I’ve written frequently on the national regulatory state as a source of monopoly rents to big business. But the true nature of regulation as a naked power grab by incumbent businesses is nowhere more apparent than at the local level. At the lower levels of government, conventional, brick-and-mortar business establishments are heavily involved in using regulatory enforcement to shut down low-cost competition.
For example, American physician Jay Parkinson, having finished his residency, attempted in 2007 to establish a novel practice in Williamsburg (Brooklyn). He ran it out of his home, with a smart phone and a laptop. The main capital outlay was $1500 to set up a website. The patient visited his website to schedule an appointment and describe her symptoms, Parkinson made a house call, and the patient paid via PayPal, with follow-up by email. Because there was no overhead from office rent and staff, he could charge modest prices.
Naturally, this didn’t sit well with Parkinson’s fellow medical practitioners. The New York State Office of Professional Conduct, pursuant to a complaint, ordered Parkinson to hand over his records to prove that he wasn’t running a prescription mill. Although he demonstrated he only wrote prescriptions after examining patients face-to-face, Parkinson was spooked into abandoning his practice.
If a licensed carpenter, plumber or electrician pursued a similar low-overhead model — operating out of a van and buying supplies at the hardware store instead of maintaining a brick-and-mortar office downtown, and charging half the price for labor and overhead — conventional tradesmen would probably take similar action. If nothing else would stick, they’d use the zoning code.
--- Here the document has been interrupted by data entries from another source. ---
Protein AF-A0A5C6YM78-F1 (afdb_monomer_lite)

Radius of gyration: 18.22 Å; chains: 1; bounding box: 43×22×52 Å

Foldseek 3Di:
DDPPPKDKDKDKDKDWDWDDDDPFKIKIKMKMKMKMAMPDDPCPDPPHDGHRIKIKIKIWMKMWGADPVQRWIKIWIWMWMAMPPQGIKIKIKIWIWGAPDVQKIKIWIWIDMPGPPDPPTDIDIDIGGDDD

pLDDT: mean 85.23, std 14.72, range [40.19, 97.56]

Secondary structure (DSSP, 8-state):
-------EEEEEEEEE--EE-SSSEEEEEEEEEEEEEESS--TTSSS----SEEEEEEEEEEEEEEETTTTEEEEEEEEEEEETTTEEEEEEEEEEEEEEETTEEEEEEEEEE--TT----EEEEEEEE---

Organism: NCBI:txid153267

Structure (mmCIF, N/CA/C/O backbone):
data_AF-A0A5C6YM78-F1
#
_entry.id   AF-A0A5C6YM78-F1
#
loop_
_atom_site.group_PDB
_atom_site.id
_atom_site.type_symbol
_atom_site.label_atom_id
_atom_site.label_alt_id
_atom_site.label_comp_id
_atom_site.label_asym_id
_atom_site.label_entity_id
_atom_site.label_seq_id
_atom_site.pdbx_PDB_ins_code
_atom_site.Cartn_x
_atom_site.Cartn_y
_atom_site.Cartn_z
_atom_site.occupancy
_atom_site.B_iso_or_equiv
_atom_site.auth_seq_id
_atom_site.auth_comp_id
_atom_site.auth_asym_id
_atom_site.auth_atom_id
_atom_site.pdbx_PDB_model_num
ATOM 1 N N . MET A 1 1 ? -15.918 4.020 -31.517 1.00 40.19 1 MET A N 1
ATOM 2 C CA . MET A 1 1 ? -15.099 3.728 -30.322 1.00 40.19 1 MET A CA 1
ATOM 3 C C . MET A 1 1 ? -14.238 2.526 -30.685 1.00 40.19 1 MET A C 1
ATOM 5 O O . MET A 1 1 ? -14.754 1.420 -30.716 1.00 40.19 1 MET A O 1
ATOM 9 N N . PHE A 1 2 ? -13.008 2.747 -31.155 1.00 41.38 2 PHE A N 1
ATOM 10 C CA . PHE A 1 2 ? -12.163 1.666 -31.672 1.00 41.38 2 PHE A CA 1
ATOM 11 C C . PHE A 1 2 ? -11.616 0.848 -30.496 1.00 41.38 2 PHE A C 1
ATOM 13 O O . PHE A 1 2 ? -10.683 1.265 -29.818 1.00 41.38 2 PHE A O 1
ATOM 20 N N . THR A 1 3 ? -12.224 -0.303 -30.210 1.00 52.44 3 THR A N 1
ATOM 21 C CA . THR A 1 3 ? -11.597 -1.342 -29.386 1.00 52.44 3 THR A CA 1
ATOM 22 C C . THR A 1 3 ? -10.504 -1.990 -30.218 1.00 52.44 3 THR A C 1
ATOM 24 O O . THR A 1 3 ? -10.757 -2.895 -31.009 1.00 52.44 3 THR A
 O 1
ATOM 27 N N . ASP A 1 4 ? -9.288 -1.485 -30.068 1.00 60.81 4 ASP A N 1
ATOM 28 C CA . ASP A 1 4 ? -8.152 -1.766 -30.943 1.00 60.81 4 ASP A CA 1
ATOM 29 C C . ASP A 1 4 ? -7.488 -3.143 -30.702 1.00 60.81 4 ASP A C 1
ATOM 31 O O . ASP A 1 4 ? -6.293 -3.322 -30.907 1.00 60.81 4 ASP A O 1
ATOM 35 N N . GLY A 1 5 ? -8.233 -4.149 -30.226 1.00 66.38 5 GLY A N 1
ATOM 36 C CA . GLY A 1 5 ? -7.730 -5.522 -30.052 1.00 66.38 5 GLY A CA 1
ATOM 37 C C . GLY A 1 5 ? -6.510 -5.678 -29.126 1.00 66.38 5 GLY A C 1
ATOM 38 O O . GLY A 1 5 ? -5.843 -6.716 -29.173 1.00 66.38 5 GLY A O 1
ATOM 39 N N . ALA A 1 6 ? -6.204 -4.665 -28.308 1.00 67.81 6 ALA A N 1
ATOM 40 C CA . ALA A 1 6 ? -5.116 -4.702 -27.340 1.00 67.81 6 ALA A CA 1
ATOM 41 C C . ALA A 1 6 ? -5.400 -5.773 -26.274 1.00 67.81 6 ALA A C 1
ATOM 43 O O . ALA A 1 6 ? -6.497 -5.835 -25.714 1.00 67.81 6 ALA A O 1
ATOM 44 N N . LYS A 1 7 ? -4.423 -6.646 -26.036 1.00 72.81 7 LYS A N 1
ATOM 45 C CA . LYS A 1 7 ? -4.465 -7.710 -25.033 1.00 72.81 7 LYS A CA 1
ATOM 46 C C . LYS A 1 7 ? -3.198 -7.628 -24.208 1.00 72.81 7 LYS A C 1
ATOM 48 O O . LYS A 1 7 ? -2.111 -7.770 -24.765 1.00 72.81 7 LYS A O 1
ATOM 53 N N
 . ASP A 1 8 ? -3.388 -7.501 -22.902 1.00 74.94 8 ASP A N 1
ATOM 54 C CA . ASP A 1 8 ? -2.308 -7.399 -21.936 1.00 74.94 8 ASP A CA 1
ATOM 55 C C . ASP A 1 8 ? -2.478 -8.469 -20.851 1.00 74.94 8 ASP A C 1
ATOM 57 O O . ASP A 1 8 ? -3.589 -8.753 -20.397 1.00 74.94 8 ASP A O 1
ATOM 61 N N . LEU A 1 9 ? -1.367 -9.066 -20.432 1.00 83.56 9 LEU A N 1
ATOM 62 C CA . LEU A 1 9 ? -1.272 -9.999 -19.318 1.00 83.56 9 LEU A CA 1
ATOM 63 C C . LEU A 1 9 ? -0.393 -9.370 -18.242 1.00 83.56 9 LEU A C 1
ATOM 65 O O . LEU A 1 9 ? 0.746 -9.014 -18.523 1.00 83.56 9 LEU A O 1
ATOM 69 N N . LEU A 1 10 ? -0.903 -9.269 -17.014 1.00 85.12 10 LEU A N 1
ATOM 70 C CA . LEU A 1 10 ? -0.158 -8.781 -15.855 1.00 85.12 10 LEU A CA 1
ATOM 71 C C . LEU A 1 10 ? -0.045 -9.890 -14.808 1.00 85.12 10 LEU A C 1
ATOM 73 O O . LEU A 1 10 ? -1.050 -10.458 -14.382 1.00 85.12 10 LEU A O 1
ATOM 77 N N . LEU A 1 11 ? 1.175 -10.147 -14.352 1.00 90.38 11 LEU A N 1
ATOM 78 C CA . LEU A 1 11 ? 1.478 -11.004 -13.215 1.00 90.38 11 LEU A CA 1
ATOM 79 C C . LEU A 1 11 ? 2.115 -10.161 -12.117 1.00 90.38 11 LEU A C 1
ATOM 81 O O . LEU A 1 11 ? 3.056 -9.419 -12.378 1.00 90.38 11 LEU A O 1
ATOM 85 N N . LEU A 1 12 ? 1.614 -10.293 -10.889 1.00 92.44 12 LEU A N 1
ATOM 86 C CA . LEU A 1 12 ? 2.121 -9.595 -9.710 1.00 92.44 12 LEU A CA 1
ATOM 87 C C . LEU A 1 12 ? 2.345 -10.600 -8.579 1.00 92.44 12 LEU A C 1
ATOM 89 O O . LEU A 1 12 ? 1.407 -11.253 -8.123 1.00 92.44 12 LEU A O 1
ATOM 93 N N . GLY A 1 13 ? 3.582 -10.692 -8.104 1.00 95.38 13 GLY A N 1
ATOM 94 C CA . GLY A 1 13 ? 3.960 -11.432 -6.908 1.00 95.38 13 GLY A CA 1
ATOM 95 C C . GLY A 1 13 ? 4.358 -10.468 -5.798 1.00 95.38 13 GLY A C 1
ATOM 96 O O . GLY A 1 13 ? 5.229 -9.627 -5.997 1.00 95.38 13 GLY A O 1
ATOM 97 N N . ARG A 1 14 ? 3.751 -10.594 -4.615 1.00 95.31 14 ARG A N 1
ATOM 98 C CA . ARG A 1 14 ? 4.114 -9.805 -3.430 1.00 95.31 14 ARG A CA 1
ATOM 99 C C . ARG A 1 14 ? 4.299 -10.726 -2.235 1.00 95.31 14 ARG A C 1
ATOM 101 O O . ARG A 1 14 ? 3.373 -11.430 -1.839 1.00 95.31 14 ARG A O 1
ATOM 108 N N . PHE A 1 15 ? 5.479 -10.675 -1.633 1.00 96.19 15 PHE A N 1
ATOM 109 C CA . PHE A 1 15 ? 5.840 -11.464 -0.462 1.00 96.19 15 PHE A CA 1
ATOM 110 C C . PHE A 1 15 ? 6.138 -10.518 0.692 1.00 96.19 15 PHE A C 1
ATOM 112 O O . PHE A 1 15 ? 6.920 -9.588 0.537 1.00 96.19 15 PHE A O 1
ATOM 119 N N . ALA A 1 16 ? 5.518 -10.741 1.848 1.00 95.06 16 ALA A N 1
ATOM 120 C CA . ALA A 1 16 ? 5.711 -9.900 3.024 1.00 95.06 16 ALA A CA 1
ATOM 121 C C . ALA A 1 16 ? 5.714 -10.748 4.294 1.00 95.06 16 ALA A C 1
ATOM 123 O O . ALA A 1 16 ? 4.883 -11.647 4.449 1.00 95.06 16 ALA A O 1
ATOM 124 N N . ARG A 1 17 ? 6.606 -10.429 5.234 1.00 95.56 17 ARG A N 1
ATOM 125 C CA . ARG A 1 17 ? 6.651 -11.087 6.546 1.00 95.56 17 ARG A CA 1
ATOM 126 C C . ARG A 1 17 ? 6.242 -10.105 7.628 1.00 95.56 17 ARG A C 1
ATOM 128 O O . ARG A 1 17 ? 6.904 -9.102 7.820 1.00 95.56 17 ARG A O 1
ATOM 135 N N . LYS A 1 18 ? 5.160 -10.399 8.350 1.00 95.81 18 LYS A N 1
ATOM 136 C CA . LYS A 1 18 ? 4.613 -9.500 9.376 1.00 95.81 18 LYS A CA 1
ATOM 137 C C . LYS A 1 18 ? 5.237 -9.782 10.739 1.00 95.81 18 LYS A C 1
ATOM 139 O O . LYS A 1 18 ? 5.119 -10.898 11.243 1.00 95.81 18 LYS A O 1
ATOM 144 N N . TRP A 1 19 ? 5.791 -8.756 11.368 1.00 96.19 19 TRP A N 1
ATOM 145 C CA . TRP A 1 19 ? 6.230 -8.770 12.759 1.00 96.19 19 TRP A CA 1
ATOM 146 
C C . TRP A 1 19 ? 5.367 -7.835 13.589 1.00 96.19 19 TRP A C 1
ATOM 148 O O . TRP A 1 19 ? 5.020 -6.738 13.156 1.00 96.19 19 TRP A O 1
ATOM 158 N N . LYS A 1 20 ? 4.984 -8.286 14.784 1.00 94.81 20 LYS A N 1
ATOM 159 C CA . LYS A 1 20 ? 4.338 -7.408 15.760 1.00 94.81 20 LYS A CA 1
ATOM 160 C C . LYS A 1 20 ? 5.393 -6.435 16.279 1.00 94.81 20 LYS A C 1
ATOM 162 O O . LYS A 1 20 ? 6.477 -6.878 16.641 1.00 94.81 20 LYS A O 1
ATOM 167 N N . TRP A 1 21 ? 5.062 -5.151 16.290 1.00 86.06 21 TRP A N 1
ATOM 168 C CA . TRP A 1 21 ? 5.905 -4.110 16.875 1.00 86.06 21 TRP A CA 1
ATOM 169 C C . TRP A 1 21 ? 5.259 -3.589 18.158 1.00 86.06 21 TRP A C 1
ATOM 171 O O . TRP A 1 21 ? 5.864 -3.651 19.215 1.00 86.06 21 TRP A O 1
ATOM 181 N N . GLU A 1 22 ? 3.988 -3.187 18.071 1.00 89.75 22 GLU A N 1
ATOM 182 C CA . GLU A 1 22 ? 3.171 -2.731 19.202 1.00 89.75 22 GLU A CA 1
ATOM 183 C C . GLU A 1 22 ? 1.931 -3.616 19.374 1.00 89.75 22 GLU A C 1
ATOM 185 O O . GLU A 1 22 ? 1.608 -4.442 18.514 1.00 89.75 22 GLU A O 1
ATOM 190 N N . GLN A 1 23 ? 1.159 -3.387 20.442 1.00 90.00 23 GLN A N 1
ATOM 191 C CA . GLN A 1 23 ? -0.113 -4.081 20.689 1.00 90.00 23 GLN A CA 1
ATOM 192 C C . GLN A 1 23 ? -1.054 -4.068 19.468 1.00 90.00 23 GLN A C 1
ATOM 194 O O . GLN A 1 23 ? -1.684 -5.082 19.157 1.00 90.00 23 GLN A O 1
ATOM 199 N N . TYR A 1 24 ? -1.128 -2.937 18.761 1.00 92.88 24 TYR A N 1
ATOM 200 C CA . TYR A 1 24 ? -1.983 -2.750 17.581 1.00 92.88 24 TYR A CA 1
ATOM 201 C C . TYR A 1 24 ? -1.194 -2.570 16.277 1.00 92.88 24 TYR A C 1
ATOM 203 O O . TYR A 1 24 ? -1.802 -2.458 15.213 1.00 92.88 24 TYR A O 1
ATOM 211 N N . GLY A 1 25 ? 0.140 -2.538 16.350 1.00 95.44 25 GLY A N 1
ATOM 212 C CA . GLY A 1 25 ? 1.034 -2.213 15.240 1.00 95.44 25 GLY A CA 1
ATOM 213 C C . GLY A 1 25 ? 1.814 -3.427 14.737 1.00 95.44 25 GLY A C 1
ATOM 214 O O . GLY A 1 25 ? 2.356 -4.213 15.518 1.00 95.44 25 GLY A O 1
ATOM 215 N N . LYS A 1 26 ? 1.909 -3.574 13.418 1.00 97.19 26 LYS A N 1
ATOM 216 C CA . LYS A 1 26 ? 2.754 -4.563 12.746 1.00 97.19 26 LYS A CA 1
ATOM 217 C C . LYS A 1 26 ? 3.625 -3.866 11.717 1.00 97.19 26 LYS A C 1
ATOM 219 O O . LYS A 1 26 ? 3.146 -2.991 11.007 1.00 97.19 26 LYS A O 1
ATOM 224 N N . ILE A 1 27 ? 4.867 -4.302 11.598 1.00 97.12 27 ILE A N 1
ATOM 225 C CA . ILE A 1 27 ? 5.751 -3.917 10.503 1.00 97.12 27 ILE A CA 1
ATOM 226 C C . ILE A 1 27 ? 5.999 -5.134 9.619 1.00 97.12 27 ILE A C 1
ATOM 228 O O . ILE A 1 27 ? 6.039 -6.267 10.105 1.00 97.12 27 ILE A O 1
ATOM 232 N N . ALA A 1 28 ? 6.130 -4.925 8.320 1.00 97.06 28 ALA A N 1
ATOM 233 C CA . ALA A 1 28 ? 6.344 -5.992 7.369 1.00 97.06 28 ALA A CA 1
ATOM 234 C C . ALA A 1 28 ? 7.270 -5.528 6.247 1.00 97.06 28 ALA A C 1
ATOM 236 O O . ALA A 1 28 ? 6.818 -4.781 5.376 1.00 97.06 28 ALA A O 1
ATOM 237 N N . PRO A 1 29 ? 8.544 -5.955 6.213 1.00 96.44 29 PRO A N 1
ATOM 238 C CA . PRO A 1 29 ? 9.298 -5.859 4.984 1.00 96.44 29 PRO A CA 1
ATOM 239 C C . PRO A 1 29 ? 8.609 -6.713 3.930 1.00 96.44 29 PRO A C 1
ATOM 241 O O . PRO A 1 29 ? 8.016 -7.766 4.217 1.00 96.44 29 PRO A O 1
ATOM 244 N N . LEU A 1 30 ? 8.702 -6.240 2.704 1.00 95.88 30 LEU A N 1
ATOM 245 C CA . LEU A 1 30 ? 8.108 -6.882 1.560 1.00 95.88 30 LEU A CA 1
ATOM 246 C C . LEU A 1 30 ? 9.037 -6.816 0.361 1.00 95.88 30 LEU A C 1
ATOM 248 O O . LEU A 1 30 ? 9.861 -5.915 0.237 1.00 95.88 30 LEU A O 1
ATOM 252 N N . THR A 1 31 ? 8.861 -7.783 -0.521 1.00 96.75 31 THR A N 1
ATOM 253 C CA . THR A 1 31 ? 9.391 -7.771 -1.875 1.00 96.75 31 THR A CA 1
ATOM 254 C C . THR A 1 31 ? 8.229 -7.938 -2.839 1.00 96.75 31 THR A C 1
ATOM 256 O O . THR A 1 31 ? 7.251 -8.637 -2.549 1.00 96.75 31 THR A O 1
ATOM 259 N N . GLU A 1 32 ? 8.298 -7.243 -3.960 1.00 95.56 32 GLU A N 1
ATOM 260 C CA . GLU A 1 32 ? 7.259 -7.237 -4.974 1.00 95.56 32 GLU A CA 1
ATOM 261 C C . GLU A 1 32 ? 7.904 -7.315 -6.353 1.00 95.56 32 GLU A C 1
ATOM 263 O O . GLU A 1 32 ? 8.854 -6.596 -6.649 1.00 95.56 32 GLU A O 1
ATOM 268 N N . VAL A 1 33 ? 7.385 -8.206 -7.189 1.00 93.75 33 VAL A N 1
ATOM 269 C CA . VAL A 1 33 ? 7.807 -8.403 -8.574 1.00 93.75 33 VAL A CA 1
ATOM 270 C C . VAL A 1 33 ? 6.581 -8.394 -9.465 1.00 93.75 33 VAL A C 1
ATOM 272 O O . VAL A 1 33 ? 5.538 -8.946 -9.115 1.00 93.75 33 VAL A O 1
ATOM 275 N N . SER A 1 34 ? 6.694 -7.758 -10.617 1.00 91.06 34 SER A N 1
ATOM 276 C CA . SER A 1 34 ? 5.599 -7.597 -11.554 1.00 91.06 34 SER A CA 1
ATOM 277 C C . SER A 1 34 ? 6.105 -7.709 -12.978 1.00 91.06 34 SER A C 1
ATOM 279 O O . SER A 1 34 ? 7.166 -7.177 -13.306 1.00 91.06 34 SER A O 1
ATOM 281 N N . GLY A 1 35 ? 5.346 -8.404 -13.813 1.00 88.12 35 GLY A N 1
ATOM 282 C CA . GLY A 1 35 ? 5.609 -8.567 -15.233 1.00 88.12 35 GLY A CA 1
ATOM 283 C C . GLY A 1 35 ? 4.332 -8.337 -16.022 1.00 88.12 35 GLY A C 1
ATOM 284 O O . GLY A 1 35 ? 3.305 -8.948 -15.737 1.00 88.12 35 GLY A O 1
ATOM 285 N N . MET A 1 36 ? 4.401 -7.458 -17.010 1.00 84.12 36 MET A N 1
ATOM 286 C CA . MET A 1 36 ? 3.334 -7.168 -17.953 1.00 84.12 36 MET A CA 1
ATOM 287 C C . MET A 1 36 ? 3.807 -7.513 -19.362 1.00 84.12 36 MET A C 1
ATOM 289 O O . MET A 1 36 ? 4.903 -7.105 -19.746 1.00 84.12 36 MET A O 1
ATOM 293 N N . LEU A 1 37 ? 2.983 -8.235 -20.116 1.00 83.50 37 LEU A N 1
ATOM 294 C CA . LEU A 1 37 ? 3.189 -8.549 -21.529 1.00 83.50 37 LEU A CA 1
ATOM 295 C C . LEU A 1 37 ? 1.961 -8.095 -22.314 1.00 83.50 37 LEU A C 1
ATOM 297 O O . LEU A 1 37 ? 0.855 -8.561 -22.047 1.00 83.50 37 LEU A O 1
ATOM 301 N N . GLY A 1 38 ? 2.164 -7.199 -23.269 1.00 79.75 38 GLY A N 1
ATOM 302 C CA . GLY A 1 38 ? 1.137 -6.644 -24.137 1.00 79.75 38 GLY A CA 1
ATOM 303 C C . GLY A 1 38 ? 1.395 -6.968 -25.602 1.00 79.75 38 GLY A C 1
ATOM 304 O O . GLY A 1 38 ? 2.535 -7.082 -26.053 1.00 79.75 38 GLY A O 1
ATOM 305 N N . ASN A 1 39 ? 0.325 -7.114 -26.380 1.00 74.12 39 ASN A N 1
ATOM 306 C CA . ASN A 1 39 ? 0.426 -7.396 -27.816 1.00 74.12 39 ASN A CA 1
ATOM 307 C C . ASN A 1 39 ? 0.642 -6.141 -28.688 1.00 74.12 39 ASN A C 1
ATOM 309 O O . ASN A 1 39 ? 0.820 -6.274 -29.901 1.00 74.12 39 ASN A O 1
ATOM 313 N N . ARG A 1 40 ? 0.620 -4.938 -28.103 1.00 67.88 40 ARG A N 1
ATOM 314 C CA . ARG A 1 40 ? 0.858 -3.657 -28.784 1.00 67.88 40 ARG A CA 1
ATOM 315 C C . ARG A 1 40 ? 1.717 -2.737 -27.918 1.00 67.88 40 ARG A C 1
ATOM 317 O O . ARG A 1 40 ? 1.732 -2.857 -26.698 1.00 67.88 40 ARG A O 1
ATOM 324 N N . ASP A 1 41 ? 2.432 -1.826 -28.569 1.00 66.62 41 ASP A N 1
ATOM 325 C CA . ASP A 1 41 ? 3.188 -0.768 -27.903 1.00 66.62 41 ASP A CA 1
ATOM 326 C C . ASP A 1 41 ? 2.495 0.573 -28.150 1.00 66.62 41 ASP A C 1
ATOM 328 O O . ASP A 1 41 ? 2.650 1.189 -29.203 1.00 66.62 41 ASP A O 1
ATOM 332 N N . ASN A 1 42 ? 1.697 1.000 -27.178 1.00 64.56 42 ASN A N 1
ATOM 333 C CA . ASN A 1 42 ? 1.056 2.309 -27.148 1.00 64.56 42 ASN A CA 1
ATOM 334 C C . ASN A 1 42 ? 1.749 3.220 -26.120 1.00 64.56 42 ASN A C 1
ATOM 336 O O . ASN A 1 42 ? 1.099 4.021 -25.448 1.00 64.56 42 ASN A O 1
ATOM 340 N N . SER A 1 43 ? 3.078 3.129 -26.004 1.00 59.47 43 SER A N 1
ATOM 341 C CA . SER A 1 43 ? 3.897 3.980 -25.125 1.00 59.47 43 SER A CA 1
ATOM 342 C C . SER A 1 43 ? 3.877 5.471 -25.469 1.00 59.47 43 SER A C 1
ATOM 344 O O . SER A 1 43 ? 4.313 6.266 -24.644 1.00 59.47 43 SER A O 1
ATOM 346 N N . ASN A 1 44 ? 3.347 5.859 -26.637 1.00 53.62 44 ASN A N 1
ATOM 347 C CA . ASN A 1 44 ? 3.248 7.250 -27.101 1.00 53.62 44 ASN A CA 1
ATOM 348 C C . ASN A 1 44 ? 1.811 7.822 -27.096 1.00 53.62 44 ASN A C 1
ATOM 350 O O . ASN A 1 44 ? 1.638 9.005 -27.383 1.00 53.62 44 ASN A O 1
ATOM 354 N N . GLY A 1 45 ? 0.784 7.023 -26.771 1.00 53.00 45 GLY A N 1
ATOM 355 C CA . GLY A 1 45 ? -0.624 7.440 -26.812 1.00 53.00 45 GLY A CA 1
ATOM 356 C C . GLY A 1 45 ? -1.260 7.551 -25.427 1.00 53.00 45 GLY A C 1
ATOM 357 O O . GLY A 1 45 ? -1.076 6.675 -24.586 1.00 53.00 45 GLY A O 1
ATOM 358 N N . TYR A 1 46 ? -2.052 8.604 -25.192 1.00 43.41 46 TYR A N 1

The Institute for Justice, in a recent paper (Streets of Dreams), reported that of America’s fifty largest cities, nineteen allowed mobile vending carts to stay in one spot for only short periods, twenty prohibited setting up near brick-and-mortar businesses selling similar goods, and thirty-three established No Vending Zones in well-travelled areas. And in Atlanta, the city actually set up a corporate street-vending monopoly, forcing former cart vendors to rent kiosks for $20,000 a year. That’s $1,667 a month in additional overhead for a business model that previously had almost none.
What service, exactly, is the company charging $20k in rent for — the “service” of allowing the vendors to do business rather than sending Lefty and Knuckles in to break their legs?
In Kurt Vonnegut’s story “Harrison Bergeron,” a Handicapper-General imposed handicaps on those that were smarter, better looking, or more talented than average so that nobody would feel bad. In this case, the Handicapper-General works for downtown business establishments, imposing a $20k penalty for being more competitive.
Of course it’s the brick-and-mortar restaurants behind this. Local restauranteurs everywhere complain ceaselessly about the mobile food carts on Main Street. It’s not right, they say, for the city to allow such unfair competition, when they’re paying high commercial rents and property taxes and wages for full-time staff.
This is a common pattern at the local level. When state or local government steps in and shuts down low-cost, unconventional businesses for regulatory violations, it’s almost always because they were turned in by their more conventional competitors.
When the state shuts down food-buying clubs, on the grounds that they’re “unlicensed retail establishments,” it’s usually at the behest of conventional grocers. In fact brick-and-mortar grocers often set up entrapment operations to lure buying-club managers into selling food to non-members.
A local woman in my area ran an unlicensed adult daycare facility out of her home, capable of accommodating three clients at a time. The families of her clients were quite pleased with her service, because it was a much cheaper alternative to a nursing home. She was below the threshold to trigger the licensing law, but was turned in (by guess who? A nursing home administrator) for a zoning violation.
From the standpoint of the great feudal barons who own our economy, and who live off monopoly rents stolen from workers and consumers, competition — in the words of Nina Paley — is theft. They have a right to their profits. Ordinary people who can provide comparable goods and services from vending carts, vans, or out of their homes, thereby undercutting the rents going to the lords of creation, are thieves.
Not only would their profits be reduced by competition, but if you could buy the necessities of life without all the markup from their monopoly rents and excessive overhead you might be able to live on fewer hours of wage labor. If you could go into business for yourself with little capital outlay or overhead, you could gradually shift a share of your income from wage-labor to self-employment with virtually no risk.
Such an outcome, to the monopolists and the state through which they exercise their power, would be intolerable.